Higher commodity forecasts drive up PTs: We
increase our Russian steel and raw materials price
forecasts by an average of 13% and 30% respectively
on the back of our global commodities update (see
Global Metals Playbook - 4Q09, October 14). As a result,
our price targets rise by an average of 28%. Our new
estimates imply average 2010e EV/EBITDA discounts
for Russian coal and steel producers of 33% and 30%,
respectively vs global peers (ex-SVST).
We remain bullish longer term but are wary of
several short-term risks. Although we anticipate
long-term strength in the Russian steel and coal sectors
due to cost advantages and growth profiles, we also
think that there are three near-term risks in addition to
the Russian market’s traditional October-February
seasonal slowdown. Nevertheless, we would view any
stock price weakness as a buying opportunity:
1) Lack of much anticipated post-Ramadan demand
in the Middle East: The lack of demand post Ramadan
may indicate that export prices and volumes could
decline in the short term, particularly for Russian long
steel producers. Our analysis, however, shows that
demand usually picks up 5-8 weeks following the end of
Ramadan, whereas we are currently only in the 4th week.

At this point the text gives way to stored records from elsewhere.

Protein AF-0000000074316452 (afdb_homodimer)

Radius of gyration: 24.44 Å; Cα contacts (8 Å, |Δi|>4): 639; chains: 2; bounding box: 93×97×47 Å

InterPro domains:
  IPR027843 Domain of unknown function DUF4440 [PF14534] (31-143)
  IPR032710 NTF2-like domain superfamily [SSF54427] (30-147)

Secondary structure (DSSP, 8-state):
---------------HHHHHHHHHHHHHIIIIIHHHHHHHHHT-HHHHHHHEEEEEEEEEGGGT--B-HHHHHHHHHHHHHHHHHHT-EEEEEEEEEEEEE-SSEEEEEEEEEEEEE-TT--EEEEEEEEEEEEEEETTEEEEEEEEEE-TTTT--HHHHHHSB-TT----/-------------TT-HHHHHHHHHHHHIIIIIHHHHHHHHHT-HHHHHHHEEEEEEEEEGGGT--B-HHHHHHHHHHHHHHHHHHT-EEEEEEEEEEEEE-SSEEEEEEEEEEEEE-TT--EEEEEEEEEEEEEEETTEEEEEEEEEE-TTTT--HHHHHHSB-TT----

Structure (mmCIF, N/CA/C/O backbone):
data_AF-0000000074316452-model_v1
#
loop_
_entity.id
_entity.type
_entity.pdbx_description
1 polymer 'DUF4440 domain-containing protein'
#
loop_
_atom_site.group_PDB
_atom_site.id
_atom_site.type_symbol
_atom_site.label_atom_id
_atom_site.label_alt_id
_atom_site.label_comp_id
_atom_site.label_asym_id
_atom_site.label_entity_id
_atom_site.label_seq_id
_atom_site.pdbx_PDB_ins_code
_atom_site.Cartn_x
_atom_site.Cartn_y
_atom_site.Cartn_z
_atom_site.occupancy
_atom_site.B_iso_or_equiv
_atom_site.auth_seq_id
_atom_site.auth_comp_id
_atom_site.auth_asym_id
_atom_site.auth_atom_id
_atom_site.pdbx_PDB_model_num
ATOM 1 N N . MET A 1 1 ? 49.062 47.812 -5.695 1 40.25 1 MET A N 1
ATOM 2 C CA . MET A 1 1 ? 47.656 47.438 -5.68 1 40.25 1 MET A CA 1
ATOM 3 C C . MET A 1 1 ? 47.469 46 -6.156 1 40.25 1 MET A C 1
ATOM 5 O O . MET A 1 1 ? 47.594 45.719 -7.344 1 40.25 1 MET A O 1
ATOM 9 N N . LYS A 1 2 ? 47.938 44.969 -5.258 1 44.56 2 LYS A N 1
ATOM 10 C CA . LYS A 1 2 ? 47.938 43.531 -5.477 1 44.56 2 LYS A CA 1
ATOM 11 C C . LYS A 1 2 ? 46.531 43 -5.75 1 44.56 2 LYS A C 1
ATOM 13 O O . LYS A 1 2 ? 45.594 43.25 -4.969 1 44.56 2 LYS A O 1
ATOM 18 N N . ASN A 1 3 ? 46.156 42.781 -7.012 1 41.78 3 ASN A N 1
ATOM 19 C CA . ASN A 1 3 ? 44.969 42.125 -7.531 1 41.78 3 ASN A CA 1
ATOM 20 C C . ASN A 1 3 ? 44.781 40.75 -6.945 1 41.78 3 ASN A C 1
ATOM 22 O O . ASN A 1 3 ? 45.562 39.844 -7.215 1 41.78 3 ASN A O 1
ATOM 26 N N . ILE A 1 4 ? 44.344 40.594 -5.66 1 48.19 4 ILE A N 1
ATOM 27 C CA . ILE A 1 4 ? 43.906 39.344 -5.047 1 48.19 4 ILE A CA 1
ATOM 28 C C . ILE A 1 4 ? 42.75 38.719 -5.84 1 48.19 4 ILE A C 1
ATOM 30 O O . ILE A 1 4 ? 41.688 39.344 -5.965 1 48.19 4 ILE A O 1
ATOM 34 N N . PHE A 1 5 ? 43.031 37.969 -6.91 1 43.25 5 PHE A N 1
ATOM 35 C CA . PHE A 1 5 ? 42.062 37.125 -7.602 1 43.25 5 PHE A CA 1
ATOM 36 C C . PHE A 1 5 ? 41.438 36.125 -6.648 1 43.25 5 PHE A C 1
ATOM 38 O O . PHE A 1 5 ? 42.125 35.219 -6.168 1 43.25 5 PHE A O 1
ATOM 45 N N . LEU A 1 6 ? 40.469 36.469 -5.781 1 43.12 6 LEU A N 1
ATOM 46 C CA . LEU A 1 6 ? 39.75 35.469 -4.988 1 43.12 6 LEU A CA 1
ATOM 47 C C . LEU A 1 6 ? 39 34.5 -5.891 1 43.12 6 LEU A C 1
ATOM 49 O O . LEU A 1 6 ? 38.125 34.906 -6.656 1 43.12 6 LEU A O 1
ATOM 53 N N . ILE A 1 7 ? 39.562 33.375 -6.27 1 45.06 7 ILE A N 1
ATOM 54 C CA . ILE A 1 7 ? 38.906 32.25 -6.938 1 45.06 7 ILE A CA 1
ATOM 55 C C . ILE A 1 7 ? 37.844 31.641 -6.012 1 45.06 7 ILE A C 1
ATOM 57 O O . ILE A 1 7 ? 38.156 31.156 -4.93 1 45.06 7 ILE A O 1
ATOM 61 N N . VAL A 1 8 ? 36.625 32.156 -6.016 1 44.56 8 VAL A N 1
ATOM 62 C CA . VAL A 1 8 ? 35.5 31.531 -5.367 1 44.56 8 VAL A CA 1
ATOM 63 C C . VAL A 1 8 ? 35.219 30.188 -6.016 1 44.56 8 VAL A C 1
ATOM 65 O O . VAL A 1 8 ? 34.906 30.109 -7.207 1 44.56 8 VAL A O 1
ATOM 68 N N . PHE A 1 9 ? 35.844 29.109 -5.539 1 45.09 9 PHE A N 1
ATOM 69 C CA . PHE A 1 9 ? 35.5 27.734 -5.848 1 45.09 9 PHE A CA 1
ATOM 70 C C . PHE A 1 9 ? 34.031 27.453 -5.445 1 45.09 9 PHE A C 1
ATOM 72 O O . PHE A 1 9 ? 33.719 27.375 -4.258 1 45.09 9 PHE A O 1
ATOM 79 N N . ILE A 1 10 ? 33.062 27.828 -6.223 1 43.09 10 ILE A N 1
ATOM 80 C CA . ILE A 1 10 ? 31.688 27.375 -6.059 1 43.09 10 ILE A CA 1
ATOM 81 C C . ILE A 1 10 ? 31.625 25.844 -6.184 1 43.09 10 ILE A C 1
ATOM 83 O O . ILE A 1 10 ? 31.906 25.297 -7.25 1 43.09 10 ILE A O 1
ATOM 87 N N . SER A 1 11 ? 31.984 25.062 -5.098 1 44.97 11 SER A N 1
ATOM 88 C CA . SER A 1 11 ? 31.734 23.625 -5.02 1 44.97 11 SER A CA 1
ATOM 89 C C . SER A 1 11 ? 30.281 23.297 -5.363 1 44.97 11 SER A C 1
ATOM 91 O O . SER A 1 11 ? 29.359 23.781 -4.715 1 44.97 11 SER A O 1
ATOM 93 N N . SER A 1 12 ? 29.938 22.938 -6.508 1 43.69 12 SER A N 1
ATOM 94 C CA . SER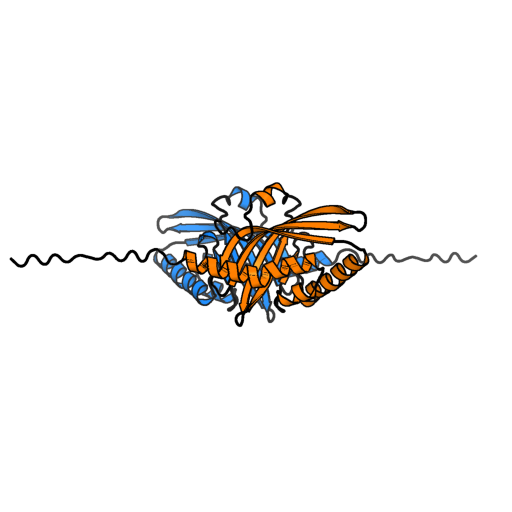 A 1 12 ? 28.672 22.375 -6.941 1 43.69 12 SER A CA 1
ATOM 95 C C . SER A 1 12 ? 28.312 21.125 -6.137 1 43.69 12 SER A C 1
ATOM 97 O O . SER A 1 12 ? 28.922 20.062 -6.332 1 43.69 12 SER A O 1
ATOM 99 N N . PHE A 1 13 ? 27.953 21.188 -4.906 1 43.16 13 PHE A N 1
ATOM 100 C CA . PHE A 1 13 ? 27.312 20.078 -4.184 1 43.16 13 PHE A CA 1
ATOM 101 C C . PHE A 1 13 ? 26.156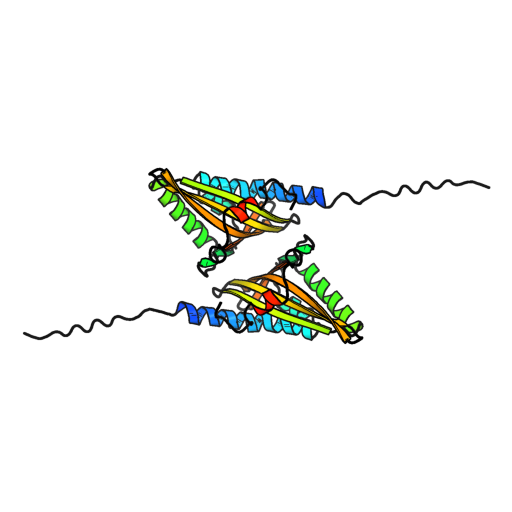 19.516 -4.98 1 43.16 13 PHE A C 1
ATOM 103 O O . PHE A 1 13 ? 25 19.656 -4.574 1 43.16 13 PHE A O 1
ATOM 110 N N . ILE A 1 14 ? 25.953 19.656 -6.223 1 37.88 14 ILE A N 1
ATOM 111 C CA . ILE A 1 14 ? 24.641 19.297 -6.766 1 37.88 14 ILE A CA 1
ATOM 112 C C . ILE A 1 14 ? 24.312 17.844 -6.398 1 37.88 14 ILE A C 1
ATOM 114 O O . ILE A 1 14 ? 23.25 17.578 -5.828 1 37.88 14 ILE A O 1
ATOM 118 N N . THR A 1 15 ? 24.406 16.578 -7.262 1 42.56 15 THR A N 1
ATOM 119 C CA . THR A 1 15 ? 23.438 15.688 -7.871 1 42.56 15 THR A CA 1
ATOM 120 C C . THR A 1 15 ? 23.359 14.367 -7.105 1 42.56 15 THR A C 1
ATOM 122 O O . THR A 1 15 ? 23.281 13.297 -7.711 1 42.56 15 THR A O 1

2) Soaring Russian domestic scrap prices: Russian
scrap prices have nearly doubled since mid-July and
volumes may remain limited in the medium term given
YTD scrap output has fallen sharply compared to steel
output (50% vs 29% YoY). Our analysis indicates that
Russian steel cash costs will rise c. 26% in 2010 from
current levels on the back of rising raw materials prices.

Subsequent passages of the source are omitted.